As far as I understand, The process by which DESeq2 models a batch effect is close to : Subtracting the arithmetic mean of the batches' expression values from the genes, on a per-gene basis.

Is it possible in DESeq2 instead of modelling only an additive batch effect, to model a multiplicative one as well? For example, divide the expression levels per gene by the batch-specific geometric mean?

This is the context for my question: I have tried to visualize batch effect removal via ComBat. After that, the different conditions were plotted on a PCA, separating very nicely. Later, I tried performing differential expression (I do not pass the ComBat values into DESeq2, but rather model the batch effect using the formula "~ batch + condition" as the design ). Despite the separation in the PCA, there was a very low number of genes passing FDR (about 30). I suspect that the reason is that ComBat estimates both additive and multiplicative batch effects, while DESeq2 models only additive ones. Judging by the low number of DE genes, I suspect that multiplicative batch effects exist in my data.

P.S. However, each of the compared conditions has only two samples; that might be an alternative explanation for the low number of DE genes.

deseq2 combat batch-effects • 65 views
modified 12 days ago by Michael Love25k • written 13 days ago by Samuel0
Answer: Modelling a multiplicative batch effect with DESeq2
2
12 days ago by
Michael Love25k
United States
Michael Love25k wrote:

The process by which DESeq2 models a batch effect is close to : Subtracting the arithmetic mean of the batches' expression values from the genes, on a per-gene basis.

The way that DESeq2 models batch effects is exactly the same as how it models differences due to condition.
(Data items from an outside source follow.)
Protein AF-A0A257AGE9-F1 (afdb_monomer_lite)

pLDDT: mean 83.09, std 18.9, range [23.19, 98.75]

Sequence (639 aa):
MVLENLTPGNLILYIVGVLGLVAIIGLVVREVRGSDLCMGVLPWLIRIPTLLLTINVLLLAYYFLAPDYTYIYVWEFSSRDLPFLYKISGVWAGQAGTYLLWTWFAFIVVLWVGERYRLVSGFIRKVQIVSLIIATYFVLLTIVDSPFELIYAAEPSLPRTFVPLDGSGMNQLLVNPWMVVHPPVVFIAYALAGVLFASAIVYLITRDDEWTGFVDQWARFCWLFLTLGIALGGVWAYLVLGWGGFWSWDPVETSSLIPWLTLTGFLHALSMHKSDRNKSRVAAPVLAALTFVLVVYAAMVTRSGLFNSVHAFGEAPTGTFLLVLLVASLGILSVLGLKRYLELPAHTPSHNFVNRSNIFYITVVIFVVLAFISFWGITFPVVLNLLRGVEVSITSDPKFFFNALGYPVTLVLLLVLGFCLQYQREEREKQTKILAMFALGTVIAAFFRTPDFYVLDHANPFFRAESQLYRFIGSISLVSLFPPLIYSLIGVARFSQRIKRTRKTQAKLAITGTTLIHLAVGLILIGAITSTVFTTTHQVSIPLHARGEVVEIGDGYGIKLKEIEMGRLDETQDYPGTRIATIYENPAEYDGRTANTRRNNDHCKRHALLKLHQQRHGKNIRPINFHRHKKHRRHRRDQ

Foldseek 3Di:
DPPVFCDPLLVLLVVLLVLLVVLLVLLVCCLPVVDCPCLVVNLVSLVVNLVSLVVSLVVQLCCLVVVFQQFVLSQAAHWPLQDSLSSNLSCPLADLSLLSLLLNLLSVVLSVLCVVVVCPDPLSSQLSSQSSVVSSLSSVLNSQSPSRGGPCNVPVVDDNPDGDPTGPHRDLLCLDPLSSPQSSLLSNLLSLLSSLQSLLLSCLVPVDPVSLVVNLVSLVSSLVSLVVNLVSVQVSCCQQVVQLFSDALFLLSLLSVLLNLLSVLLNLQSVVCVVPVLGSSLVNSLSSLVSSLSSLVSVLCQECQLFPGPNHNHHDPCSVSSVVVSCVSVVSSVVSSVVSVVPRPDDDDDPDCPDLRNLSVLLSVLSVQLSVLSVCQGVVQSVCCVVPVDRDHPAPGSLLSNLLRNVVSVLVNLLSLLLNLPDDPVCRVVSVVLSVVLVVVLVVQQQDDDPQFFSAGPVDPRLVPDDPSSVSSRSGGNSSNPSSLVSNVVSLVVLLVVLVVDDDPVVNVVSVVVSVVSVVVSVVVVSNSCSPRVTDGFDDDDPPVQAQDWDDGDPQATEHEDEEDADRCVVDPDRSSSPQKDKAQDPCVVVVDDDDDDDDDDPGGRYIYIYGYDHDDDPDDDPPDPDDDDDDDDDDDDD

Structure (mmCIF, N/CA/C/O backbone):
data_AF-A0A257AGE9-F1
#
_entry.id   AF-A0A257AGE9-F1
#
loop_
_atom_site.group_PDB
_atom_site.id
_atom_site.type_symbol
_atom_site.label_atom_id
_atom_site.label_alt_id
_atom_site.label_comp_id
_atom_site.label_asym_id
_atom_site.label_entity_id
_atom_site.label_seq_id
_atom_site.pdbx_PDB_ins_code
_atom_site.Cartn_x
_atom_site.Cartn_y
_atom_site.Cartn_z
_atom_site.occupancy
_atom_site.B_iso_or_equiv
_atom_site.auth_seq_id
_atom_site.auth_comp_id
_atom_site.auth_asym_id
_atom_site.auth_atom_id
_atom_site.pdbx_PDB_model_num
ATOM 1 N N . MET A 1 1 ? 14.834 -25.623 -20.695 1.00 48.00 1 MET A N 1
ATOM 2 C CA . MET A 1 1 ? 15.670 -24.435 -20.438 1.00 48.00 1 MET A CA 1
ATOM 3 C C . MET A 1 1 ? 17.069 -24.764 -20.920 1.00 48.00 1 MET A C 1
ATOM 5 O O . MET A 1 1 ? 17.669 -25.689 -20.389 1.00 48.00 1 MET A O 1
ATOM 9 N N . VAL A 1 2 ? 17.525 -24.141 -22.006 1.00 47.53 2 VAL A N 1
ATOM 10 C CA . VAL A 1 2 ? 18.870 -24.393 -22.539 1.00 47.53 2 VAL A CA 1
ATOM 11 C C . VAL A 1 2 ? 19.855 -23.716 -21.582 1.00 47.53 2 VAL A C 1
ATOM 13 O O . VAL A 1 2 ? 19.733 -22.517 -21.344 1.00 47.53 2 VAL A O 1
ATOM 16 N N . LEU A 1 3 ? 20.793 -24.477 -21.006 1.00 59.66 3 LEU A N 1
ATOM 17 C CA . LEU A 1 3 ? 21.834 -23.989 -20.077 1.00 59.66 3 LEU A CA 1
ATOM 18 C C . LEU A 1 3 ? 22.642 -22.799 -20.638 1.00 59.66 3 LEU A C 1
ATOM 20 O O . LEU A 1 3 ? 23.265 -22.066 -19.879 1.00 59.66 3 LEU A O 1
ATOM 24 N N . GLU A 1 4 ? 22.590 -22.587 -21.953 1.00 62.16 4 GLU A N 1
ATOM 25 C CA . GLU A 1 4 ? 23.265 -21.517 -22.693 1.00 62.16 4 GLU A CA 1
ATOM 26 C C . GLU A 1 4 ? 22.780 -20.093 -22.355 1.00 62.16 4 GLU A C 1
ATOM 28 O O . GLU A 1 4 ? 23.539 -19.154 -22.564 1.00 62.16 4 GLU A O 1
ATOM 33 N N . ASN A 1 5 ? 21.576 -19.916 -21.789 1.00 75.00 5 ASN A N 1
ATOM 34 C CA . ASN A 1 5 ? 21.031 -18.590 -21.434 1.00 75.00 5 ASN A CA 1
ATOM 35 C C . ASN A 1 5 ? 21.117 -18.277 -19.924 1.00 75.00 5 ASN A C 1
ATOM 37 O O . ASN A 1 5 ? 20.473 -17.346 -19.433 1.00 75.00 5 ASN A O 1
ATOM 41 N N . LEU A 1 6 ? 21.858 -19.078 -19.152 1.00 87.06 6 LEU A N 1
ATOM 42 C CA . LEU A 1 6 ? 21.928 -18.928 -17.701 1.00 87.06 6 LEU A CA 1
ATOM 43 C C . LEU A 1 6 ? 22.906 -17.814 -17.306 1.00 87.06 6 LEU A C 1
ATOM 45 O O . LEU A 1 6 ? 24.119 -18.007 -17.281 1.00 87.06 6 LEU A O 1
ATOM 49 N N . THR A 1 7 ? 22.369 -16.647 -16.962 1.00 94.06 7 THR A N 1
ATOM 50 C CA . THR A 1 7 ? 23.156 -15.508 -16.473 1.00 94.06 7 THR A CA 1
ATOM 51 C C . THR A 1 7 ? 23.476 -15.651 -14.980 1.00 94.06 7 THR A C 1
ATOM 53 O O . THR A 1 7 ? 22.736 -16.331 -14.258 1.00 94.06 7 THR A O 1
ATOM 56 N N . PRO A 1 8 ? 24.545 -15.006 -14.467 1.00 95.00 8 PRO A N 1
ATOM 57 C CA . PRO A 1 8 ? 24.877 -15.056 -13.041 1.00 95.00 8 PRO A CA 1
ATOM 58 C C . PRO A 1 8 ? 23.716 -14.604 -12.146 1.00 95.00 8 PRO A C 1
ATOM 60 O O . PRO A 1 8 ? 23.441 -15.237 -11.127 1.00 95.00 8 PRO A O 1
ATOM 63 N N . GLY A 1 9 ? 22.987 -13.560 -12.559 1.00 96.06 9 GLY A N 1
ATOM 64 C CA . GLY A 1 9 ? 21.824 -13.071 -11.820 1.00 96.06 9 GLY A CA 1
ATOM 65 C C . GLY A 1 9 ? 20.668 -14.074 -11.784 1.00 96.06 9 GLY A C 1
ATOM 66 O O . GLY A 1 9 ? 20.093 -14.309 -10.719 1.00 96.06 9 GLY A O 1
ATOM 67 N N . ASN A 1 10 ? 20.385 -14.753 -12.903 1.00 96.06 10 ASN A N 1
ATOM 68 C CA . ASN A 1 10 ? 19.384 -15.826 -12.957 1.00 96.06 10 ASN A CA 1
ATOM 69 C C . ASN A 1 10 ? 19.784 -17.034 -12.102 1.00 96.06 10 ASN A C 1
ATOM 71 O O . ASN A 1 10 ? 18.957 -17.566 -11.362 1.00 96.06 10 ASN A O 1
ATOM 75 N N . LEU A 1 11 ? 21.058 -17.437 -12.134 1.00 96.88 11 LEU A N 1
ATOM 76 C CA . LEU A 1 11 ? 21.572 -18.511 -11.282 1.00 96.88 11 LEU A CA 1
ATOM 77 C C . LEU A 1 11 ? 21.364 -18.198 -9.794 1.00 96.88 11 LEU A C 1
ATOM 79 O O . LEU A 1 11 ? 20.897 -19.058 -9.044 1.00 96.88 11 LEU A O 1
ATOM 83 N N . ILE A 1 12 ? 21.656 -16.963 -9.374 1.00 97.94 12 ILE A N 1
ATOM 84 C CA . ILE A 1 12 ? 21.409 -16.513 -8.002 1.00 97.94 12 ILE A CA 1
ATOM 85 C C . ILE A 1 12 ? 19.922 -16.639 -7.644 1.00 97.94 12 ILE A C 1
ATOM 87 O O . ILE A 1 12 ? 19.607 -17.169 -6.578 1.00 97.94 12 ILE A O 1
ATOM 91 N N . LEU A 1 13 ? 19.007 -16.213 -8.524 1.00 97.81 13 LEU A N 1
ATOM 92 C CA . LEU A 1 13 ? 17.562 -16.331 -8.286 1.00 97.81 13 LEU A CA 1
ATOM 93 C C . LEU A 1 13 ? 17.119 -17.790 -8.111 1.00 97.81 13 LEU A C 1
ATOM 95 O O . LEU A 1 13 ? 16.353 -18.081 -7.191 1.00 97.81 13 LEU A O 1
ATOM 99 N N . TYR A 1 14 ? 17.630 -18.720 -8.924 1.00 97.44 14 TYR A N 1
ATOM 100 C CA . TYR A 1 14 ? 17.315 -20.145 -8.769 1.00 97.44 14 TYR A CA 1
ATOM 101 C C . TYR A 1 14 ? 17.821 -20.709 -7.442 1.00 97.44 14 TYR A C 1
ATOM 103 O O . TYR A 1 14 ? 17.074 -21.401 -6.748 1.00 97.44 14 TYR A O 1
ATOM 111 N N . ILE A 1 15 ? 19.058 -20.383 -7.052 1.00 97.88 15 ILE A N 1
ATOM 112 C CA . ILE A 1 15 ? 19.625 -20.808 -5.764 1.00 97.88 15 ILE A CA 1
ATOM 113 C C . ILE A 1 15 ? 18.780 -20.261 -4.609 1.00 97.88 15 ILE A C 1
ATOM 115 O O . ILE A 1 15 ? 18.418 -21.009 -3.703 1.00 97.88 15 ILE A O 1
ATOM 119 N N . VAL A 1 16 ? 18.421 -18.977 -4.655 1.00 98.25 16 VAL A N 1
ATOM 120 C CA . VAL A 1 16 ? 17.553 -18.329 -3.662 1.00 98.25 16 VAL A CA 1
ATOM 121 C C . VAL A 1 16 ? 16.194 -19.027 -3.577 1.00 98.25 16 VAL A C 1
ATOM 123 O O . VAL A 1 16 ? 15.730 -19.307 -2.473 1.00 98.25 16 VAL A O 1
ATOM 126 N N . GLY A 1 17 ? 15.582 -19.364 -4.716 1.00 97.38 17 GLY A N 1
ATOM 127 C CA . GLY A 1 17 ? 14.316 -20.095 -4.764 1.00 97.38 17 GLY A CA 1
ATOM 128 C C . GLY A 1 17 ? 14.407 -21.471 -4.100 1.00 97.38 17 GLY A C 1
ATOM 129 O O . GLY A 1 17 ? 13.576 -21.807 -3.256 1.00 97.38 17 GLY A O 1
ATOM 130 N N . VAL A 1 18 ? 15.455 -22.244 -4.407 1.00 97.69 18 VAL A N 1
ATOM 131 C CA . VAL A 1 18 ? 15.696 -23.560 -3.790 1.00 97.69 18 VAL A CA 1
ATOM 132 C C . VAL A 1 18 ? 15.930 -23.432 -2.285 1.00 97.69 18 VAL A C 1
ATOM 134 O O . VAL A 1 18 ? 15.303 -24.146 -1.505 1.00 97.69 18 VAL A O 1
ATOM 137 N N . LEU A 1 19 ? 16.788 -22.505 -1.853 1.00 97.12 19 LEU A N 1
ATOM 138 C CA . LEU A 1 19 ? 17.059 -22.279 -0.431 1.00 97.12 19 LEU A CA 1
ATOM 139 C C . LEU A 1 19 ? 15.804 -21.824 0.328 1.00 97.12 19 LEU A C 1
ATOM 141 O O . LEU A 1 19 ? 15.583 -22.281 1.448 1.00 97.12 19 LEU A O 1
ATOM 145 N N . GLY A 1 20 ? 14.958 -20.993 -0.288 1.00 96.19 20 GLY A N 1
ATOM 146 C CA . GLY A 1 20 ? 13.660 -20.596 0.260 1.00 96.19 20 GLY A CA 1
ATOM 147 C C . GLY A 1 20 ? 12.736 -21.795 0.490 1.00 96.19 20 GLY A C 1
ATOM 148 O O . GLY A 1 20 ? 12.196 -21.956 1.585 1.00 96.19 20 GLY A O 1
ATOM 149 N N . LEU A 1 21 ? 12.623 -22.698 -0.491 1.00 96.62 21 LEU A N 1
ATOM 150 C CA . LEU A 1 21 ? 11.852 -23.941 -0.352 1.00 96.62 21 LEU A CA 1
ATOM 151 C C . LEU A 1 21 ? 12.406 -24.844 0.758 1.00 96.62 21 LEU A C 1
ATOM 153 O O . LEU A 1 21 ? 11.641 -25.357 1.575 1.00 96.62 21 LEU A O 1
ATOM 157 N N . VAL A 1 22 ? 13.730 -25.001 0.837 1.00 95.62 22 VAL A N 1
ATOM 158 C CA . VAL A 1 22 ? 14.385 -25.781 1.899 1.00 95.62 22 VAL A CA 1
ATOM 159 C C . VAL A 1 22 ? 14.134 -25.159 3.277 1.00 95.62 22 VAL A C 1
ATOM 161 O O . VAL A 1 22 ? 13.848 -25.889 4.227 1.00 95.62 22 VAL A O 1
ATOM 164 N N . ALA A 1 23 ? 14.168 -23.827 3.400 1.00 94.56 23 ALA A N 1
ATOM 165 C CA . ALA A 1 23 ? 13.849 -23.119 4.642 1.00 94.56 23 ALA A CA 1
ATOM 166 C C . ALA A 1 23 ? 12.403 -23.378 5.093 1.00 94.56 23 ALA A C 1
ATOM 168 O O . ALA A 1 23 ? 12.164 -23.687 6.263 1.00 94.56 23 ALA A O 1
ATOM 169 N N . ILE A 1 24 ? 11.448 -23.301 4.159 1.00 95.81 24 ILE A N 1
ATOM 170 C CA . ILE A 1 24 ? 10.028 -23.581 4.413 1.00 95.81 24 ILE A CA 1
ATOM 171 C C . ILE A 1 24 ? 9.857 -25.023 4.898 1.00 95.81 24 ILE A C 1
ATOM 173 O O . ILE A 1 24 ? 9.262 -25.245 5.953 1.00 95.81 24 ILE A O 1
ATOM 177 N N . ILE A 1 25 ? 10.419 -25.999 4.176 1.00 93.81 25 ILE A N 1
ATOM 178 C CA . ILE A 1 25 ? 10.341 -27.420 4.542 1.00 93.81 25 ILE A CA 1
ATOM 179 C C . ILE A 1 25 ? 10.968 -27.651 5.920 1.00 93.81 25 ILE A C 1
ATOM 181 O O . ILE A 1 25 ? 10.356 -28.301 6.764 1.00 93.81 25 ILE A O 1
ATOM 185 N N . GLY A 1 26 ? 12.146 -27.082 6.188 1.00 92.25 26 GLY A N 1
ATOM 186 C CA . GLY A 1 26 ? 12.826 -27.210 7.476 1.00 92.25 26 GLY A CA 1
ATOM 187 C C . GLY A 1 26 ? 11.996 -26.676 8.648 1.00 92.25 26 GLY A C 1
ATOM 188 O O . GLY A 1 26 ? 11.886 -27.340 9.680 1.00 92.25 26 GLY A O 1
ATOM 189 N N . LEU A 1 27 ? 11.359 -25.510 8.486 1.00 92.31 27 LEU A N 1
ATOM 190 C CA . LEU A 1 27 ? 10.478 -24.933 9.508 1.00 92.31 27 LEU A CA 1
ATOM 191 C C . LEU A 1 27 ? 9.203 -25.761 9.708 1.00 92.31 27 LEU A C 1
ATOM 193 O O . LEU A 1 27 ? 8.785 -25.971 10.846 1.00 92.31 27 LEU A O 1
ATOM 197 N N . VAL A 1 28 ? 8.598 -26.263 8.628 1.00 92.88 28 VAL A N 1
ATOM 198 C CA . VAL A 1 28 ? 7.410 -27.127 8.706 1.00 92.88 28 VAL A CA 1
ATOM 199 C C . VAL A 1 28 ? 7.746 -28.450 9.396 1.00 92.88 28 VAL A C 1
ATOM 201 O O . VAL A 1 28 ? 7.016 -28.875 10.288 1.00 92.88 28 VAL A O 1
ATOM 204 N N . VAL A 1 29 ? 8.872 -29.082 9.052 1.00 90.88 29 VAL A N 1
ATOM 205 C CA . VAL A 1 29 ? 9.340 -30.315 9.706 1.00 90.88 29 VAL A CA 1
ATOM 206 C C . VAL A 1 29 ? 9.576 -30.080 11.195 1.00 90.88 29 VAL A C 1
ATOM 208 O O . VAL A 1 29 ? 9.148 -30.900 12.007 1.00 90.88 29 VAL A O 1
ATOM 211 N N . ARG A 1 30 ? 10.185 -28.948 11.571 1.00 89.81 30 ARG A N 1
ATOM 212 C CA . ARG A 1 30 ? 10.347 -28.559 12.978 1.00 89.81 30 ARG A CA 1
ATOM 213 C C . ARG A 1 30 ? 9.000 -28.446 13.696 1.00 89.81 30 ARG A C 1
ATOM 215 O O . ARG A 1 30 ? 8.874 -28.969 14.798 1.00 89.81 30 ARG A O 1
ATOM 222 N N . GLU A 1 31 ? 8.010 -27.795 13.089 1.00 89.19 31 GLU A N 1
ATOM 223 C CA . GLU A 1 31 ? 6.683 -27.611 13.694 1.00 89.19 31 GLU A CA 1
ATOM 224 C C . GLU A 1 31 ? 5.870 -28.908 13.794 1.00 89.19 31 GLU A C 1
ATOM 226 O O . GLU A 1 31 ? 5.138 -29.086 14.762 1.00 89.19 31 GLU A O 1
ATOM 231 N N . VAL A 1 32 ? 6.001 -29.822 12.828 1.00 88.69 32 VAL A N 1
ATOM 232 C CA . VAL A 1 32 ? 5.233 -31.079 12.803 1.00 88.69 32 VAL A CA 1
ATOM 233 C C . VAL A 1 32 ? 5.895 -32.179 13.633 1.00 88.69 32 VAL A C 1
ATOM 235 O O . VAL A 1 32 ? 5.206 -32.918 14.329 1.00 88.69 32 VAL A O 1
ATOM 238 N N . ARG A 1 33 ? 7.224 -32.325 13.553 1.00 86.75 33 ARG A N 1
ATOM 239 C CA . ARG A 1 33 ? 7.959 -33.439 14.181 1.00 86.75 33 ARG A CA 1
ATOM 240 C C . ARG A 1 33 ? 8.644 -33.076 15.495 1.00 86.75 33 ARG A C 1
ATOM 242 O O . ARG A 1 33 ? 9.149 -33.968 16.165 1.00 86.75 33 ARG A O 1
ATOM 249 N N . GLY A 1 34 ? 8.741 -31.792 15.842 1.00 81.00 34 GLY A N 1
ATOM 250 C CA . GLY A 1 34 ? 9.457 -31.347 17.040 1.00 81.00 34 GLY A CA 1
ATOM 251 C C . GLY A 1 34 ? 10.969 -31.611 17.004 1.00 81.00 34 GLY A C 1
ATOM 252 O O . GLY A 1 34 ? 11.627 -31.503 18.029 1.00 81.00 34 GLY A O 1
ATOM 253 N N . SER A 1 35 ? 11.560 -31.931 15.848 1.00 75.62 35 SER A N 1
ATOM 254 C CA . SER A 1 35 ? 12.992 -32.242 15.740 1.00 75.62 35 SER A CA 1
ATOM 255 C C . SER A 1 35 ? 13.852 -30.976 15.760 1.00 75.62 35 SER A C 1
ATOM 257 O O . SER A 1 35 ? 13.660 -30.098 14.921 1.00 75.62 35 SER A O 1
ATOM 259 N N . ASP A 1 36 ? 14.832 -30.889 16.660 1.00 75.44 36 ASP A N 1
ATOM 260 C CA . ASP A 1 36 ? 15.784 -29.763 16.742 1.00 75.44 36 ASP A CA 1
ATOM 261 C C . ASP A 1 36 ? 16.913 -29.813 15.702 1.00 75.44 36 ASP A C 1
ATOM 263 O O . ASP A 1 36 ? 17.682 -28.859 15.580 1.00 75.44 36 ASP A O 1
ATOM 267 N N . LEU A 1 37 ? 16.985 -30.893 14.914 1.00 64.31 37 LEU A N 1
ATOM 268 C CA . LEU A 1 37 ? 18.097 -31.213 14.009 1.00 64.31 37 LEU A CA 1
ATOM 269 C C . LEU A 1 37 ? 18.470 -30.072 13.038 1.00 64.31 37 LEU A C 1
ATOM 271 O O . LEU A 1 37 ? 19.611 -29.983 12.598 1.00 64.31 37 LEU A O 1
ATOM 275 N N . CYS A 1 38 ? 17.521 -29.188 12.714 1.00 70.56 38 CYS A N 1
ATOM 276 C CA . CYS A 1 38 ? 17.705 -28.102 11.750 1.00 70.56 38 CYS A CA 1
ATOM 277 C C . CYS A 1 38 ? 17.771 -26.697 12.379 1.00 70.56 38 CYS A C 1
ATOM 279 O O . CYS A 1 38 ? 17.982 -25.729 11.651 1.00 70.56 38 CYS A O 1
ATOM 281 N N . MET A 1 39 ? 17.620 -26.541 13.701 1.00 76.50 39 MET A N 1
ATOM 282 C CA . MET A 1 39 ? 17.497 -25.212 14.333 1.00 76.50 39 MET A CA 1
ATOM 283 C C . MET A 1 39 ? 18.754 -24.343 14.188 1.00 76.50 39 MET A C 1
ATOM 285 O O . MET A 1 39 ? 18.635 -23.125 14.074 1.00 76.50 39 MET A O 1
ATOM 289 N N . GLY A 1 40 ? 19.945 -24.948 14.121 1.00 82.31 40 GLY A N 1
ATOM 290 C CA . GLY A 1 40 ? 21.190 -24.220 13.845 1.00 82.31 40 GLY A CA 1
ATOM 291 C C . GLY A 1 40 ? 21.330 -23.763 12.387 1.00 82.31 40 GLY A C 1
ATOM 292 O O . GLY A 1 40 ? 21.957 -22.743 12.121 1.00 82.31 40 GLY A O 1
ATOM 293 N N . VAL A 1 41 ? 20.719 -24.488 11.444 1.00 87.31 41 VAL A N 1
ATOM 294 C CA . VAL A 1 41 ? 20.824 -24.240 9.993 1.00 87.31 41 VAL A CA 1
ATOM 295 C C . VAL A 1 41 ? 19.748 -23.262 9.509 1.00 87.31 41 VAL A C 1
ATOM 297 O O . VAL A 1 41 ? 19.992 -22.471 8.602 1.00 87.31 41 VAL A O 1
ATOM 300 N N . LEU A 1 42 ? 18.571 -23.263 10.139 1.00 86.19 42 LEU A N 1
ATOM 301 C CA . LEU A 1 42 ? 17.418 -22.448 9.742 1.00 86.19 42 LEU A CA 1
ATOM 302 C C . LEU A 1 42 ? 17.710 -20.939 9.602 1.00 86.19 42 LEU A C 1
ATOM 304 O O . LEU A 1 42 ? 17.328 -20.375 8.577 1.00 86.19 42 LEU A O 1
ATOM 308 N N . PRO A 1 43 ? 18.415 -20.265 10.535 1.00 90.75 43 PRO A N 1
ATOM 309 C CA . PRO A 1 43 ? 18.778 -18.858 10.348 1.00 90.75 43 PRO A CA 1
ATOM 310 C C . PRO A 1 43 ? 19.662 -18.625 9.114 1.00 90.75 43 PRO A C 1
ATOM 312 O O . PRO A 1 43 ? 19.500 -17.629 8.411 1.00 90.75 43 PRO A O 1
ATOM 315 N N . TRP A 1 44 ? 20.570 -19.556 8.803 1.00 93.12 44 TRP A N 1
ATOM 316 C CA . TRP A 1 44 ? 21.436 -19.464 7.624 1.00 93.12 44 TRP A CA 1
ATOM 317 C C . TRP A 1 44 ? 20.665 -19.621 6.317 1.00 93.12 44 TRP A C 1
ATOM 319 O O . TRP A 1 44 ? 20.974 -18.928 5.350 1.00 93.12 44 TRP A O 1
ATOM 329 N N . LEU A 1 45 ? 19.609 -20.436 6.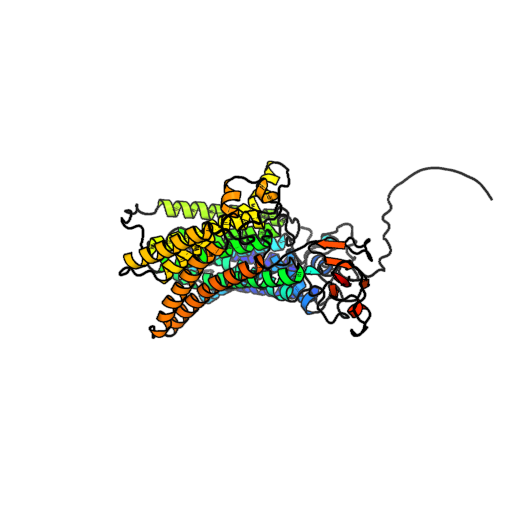315 1.00 92.69 45 LEU A N 1
ATOM 330 C CA . LEU A 1 45 ? 18.697 -20.570 5.177 1.00 92.69 45 LEU A CA 1
ATOM 331 C C . LEU A 1 45 ? 17.872 -19.302 4.900 1.00 92.69 45 LEU A C 1
ATOM 333 O O . LEU A 1 45 ? 17.239 -19.220 3.856 1.00 92.69 45 LEU A O 1
ATOM 337 N N . ILE A 1 46 ? 17.905 -18.299 5.784 1.00 93.94 46 ILE A N 1
ATOM 338 C CA . ILE A 1 46 ? 17.312 -16.970 5.555 1.00 93.94 46 ILE A CA 1
ATOM 339 C C . ILE A 1 46 ? 18.406 -15.934 5.250 1.00 93.94 46 ILE A C 1
ATOM 341 O O . ILE A 1 46 ? 18.278 -15.138 4.315 1.00 93.94 46 ILE A O 1
ATOM 345 N N . ARG A 1 47 ? 19.515 -15.961 6.002 1.00 97.00 47 ARG A N 1
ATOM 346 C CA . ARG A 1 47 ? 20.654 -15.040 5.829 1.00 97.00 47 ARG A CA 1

See the third paragraph of the Results section of the DESeq2 paper:

https://genomebiology.biomedcentral.com/articles/10.1186/s13059-014-0550-8#Sec2

or the third line of the equation block here:

http://bioconductor.org/packages/devel/bioc/vignettes/DESeq2/inst/doc/DESeq2.html#the-deseq2-model

We assume that the log2 of the expected mean of the Negative Binomial is explained by a linear combination of the covariates. So there will be a beta associated with the batch differences and a beta associated with the condition differences, in a model ~batch + condition.

So, given that we are modeling the log of the mean, we do have a multiplicative model for batch (or condition, or whatever covariate goes in the design).

Answer: Modelling a multiplicative batch effect with DESeq2
0
12 days ago by
University Hospital Jena, Germany
Nicolas Huber0 wrote:

I'm not an expert at all, so here just my thoughts: For a model.matrix if you don't know whether the effect is additive you would write it like this: model.matrix(~ diet + sex + diet:sex) OR model.matrix(~ diet*sex) (took it from http://genomicsclass.github.io/book/pages/expressingdesignformula.html)

In DESeq2 the standard workflow doesn't have this kind of input, but edgeR does in the glmQLFit function.